The store had wisely decided to make sure there was a police presence; they unwisely thought it wouldn’t be necessary until about 30 minutes before the scheduled opening. But thanks to the line Nazi’s there was no physical violence. I was worried when they chased off the lady on crutches. She whined about not being able to stand in line all night. They squealed back “you could sit on your rear out in the cold like the rest of us!” Anyway, when the Police arrived, he officiously said, “all right people, let’s settle down, if you haven’t been in line all night you need to go to the end of the line.” Nobody moved.

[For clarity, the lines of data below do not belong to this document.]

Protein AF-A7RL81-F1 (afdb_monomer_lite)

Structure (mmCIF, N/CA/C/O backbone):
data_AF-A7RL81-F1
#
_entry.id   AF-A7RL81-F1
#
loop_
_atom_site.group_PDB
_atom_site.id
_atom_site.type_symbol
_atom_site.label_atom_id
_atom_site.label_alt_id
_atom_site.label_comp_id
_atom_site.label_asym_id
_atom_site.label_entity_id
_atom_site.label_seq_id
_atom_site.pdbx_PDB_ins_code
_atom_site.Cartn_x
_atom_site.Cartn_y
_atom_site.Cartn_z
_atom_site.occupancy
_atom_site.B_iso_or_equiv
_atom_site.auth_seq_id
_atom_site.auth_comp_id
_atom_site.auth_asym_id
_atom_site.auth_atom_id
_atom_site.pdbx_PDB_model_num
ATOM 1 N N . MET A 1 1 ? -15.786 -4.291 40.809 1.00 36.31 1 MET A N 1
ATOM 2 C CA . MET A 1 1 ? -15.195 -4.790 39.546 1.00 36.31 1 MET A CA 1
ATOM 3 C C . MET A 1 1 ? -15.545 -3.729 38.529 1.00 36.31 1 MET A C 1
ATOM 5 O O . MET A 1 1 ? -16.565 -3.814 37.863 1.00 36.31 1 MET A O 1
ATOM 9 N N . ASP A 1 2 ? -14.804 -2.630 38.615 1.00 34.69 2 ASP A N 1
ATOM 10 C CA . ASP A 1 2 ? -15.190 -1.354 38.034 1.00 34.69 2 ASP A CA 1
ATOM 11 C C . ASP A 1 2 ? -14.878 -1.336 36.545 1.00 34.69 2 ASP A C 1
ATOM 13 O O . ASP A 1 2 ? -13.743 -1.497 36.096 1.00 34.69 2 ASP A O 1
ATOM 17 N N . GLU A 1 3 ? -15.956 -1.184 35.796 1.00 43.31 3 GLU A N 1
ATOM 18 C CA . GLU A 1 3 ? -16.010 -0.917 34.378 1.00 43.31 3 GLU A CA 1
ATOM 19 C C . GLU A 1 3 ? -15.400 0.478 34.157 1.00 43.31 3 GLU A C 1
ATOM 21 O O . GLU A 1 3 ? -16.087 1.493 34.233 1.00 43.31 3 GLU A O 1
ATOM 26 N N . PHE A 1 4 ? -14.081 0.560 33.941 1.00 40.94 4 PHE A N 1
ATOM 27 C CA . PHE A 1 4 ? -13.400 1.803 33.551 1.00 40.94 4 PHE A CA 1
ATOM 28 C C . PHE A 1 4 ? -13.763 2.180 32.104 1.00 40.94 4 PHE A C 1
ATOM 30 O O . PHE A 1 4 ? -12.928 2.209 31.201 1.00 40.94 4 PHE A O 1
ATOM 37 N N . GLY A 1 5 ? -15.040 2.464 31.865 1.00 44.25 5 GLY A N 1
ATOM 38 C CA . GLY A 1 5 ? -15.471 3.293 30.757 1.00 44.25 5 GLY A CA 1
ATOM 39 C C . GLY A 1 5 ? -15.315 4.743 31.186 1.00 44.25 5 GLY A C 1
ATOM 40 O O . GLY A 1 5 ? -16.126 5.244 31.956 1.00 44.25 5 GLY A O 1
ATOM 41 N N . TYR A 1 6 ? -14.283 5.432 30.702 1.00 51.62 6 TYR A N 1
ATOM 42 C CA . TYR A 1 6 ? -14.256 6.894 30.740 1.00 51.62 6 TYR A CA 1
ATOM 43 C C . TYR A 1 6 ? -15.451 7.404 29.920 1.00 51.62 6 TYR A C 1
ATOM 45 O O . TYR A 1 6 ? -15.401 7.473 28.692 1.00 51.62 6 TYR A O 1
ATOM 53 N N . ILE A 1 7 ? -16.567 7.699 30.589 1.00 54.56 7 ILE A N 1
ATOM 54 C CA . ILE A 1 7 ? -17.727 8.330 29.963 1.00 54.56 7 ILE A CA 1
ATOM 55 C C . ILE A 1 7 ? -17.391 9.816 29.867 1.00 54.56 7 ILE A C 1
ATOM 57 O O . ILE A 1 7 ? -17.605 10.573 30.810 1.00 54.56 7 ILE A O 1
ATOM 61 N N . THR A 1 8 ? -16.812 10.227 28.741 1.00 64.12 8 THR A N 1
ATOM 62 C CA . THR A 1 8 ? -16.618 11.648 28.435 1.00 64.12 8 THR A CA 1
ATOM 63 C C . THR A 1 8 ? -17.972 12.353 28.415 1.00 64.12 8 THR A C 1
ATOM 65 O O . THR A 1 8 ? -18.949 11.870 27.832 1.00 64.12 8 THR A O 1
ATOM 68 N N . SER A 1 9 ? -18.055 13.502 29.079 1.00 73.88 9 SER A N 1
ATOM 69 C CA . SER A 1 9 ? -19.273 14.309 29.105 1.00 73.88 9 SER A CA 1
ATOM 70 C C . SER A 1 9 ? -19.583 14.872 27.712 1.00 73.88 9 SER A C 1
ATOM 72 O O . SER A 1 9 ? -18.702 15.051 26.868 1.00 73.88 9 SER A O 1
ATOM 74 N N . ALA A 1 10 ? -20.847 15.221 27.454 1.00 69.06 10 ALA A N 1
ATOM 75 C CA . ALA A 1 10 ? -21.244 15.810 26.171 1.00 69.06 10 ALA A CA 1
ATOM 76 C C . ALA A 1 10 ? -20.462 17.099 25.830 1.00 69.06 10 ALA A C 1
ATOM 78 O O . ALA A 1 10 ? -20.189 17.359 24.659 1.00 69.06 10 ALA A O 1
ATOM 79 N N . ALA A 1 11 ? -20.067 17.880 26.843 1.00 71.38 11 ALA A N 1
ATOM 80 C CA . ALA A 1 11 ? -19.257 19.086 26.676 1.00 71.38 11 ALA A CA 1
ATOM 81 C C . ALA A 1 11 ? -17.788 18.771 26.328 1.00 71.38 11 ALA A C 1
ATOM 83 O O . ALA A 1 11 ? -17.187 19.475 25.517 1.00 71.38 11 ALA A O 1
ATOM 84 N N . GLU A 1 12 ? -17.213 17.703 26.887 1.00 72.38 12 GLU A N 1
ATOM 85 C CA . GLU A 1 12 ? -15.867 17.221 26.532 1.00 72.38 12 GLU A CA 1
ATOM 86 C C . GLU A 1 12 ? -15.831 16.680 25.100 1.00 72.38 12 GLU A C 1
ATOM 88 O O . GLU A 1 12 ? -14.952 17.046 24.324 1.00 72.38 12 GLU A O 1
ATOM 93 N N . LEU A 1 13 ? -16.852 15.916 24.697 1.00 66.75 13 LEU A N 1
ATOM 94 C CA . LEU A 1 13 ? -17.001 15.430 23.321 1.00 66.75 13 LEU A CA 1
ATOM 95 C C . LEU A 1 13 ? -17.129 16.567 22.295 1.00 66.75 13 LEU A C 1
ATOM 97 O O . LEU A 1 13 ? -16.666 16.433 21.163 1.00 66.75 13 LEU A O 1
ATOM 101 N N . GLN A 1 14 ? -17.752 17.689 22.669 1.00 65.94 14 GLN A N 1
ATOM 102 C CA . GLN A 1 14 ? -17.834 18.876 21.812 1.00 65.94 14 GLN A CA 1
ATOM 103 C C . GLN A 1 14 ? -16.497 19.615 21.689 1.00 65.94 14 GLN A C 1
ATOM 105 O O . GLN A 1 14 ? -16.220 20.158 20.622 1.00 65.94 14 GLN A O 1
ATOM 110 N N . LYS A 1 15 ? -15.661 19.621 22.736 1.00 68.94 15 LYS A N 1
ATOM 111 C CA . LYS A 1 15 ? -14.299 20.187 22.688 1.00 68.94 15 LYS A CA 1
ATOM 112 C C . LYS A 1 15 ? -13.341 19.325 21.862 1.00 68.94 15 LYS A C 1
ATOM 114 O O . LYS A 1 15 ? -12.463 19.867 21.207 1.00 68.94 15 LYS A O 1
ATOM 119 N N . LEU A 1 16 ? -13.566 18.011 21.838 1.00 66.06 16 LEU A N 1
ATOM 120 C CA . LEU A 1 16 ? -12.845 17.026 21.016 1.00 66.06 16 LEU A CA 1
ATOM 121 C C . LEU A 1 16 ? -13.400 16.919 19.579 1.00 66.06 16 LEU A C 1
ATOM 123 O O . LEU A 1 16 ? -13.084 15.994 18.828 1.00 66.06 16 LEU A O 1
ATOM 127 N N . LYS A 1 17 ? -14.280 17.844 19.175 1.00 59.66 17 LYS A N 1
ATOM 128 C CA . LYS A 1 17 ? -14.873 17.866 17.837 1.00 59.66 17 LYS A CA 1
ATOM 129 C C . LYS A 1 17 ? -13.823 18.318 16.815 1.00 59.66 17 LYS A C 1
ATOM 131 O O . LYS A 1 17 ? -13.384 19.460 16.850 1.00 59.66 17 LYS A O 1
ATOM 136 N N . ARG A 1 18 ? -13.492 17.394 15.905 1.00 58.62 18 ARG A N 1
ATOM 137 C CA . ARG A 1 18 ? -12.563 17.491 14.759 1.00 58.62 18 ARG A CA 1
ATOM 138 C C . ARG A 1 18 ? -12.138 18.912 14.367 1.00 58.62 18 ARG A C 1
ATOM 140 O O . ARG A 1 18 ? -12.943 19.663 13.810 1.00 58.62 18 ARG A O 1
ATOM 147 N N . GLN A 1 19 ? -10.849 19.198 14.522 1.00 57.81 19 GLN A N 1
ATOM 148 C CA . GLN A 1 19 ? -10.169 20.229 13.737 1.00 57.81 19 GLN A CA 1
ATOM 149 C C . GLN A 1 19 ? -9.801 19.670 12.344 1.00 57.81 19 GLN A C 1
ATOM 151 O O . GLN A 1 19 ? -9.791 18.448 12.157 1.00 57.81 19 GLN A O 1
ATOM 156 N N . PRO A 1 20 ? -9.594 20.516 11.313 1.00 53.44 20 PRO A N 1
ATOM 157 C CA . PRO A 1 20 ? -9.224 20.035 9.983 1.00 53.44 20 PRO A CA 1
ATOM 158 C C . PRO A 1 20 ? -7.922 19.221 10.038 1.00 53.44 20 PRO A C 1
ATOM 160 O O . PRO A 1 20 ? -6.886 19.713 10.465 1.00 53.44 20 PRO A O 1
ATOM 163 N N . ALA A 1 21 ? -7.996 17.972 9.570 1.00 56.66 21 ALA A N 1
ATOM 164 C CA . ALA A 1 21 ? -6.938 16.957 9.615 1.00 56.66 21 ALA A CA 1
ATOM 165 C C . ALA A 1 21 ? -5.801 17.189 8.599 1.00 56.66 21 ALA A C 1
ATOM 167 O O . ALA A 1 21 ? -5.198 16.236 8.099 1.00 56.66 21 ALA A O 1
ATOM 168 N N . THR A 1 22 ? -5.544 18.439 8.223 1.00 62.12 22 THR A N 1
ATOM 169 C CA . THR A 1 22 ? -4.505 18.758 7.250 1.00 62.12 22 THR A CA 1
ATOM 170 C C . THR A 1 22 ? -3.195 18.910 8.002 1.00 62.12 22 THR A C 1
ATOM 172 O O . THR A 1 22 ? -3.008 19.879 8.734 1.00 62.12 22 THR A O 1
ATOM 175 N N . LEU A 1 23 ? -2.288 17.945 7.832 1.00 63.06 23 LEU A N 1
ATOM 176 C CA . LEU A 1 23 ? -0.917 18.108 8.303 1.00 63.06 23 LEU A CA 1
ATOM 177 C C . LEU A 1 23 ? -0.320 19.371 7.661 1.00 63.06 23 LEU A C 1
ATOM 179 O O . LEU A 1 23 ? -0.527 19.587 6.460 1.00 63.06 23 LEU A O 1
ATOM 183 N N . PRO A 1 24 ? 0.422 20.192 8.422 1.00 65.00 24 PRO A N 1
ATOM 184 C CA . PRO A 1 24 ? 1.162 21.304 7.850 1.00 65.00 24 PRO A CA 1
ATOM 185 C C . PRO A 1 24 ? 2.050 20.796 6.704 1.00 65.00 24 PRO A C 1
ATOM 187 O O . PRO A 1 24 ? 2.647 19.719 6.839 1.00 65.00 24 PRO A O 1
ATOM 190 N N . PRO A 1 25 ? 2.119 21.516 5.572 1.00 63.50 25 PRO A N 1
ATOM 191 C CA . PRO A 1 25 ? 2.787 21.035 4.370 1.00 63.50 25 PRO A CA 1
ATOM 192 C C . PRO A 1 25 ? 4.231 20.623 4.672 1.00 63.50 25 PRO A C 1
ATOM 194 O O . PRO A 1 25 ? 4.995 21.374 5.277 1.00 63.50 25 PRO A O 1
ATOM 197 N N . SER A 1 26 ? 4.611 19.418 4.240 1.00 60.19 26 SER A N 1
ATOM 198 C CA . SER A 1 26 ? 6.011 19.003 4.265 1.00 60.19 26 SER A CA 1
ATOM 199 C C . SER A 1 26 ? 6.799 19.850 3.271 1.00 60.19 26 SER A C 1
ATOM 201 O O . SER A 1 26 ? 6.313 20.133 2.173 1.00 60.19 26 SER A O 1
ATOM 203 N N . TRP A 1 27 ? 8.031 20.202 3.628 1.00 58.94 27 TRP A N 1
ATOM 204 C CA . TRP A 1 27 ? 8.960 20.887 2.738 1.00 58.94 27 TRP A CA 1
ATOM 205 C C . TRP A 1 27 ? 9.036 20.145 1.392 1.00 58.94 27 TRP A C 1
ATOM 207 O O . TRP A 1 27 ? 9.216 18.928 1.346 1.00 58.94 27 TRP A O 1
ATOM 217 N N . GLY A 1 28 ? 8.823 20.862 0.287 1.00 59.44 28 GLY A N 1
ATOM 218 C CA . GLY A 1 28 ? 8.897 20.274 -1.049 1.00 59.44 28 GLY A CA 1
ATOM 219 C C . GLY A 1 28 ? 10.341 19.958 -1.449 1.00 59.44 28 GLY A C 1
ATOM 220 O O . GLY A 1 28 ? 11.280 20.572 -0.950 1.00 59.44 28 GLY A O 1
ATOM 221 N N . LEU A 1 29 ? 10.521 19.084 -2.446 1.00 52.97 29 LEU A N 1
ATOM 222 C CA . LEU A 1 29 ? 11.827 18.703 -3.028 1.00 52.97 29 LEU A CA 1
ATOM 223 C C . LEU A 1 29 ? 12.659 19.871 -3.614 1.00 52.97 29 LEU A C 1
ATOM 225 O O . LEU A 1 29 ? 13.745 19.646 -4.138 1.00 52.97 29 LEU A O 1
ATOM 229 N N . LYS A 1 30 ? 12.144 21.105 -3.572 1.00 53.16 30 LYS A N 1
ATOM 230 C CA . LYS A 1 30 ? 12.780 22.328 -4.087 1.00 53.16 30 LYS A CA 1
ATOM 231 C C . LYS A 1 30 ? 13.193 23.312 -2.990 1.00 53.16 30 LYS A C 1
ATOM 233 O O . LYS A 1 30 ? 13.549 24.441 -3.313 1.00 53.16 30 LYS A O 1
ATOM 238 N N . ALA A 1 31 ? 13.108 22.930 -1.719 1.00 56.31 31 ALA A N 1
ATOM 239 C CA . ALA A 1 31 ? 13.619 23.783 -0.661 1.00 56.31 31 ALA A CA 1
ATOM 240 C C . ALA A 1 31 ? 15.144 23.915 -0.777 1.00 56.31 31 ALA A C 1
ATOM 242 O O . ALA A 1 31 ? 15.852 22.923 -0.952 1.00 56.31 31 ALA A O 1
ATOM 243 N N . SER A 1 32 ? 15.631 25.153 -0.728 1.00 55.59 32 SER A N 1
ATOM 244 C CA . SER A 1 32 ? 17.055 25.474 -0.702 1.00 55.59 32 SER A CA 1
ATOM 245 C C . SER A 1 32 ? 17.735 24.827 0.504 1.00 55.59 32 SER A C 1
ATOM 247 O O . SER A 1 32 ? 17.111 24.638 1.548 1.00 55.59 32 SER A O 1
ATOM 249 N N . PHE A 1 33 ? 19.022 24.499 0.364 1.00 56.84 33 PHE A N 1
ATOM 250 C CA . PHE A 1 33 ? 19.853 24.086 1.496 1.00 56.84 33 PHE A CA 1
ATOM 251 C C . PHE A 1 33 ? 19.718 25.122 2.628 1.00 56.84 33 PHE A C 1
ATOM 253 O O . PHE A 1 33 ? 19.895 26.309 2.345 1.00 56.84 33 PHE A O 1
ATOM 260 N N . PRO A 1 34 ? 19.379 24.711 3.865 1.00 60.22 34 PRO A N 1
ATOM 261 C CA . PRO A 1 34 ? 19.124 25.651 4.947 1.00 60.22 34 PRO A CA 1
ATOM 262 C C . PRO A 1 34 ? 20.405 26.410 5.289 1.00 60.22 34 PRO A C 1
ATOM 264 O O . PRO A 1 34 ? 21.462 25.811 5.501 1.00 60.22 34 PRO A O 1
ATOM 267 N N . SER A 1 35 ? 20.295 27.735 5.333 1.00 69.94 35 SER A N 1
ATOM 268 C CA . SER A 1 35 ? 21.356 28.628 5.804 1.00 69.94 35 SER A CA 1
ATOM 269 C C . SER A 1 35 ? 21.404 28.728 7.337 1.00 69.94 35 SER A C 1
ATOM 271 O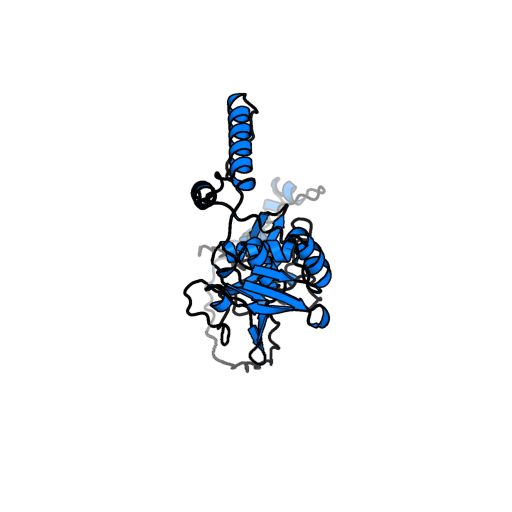 O . SER A 1 35 ? 22.335 29.318 7.880 1.00 69.94 35 SER A O 1
ATOM 273 N N . TRP A 1 36 ? 20.436 28.096 8.017 1.00 69.62 36 TRP A N 1
ATOM 274 C CA . TRP A 1 36 ? 20.233 28.067 9.468 1.00 69.62 36 TRP A CA 1
ATOM 275 C C . TRP A 1 36 ? 20.175 29.464 10.085 1.00 69.62 36 TRP A C 1
ATOM 277 O O . TRP A 1 36 ? 20.688 29.688 11.181 1.00 69.62 36 TRP A O 1
ATOM 287 N N . THR A 1 37 ? 19.549 30.407 9.383 1.00 83.56 37 THR A N 1
ATOM 288 C CA . THR A 1 37 ? 19.257 31.733 9.937 1.00 83.56 37 THR A CA 1
ATOM 289 C C . THR A 1 37 ? 18.251 31.622 11.089 1.00 83.56 37 THR A C 1
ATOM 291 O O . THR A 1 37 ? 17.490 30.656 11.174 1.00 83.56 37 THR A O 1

The line Nazi’s screeched “He said, settle down, if you haven’t been in line all night you need to go to the end of the line.” Most everyone, including me and the Police Officer, until some others grabbed us, bowed their heads in shame and trodded past all 847 people in line.
When the store opened, we were the 11th and 12th person in the door. We bought the laptop I had endured all this torture, suffering, and fear to obtain. But, because we had stood in line all night, we also bought another $600.00 worth of stuff that we don’t need but was at a really good price. It seemed to us that we earned the right to this stuff we don’t need by sitting in line all night. It was also unfair if didn’t buy it, that would just leave something for that lady on crutches who was still trying to talk someone in the next county into letting her get in front of them.
I learned a whole lot more about the sociology of perceived scarcity, but I need to stop writing now. I contracted bronchitis from the cold, and have a doctor’s appointment.
So, for a night of cold, I got a laptop, a credit card bill I can’t afford, a bunch of sociology lessons, and I bonded with people I barely understand and, even though we parted by saying, “see you again at the sale next year,”
I will never see any of them again…. Unless, next year on Thanksgiving night, I decide that I need a flat screen TV….or pneumonia.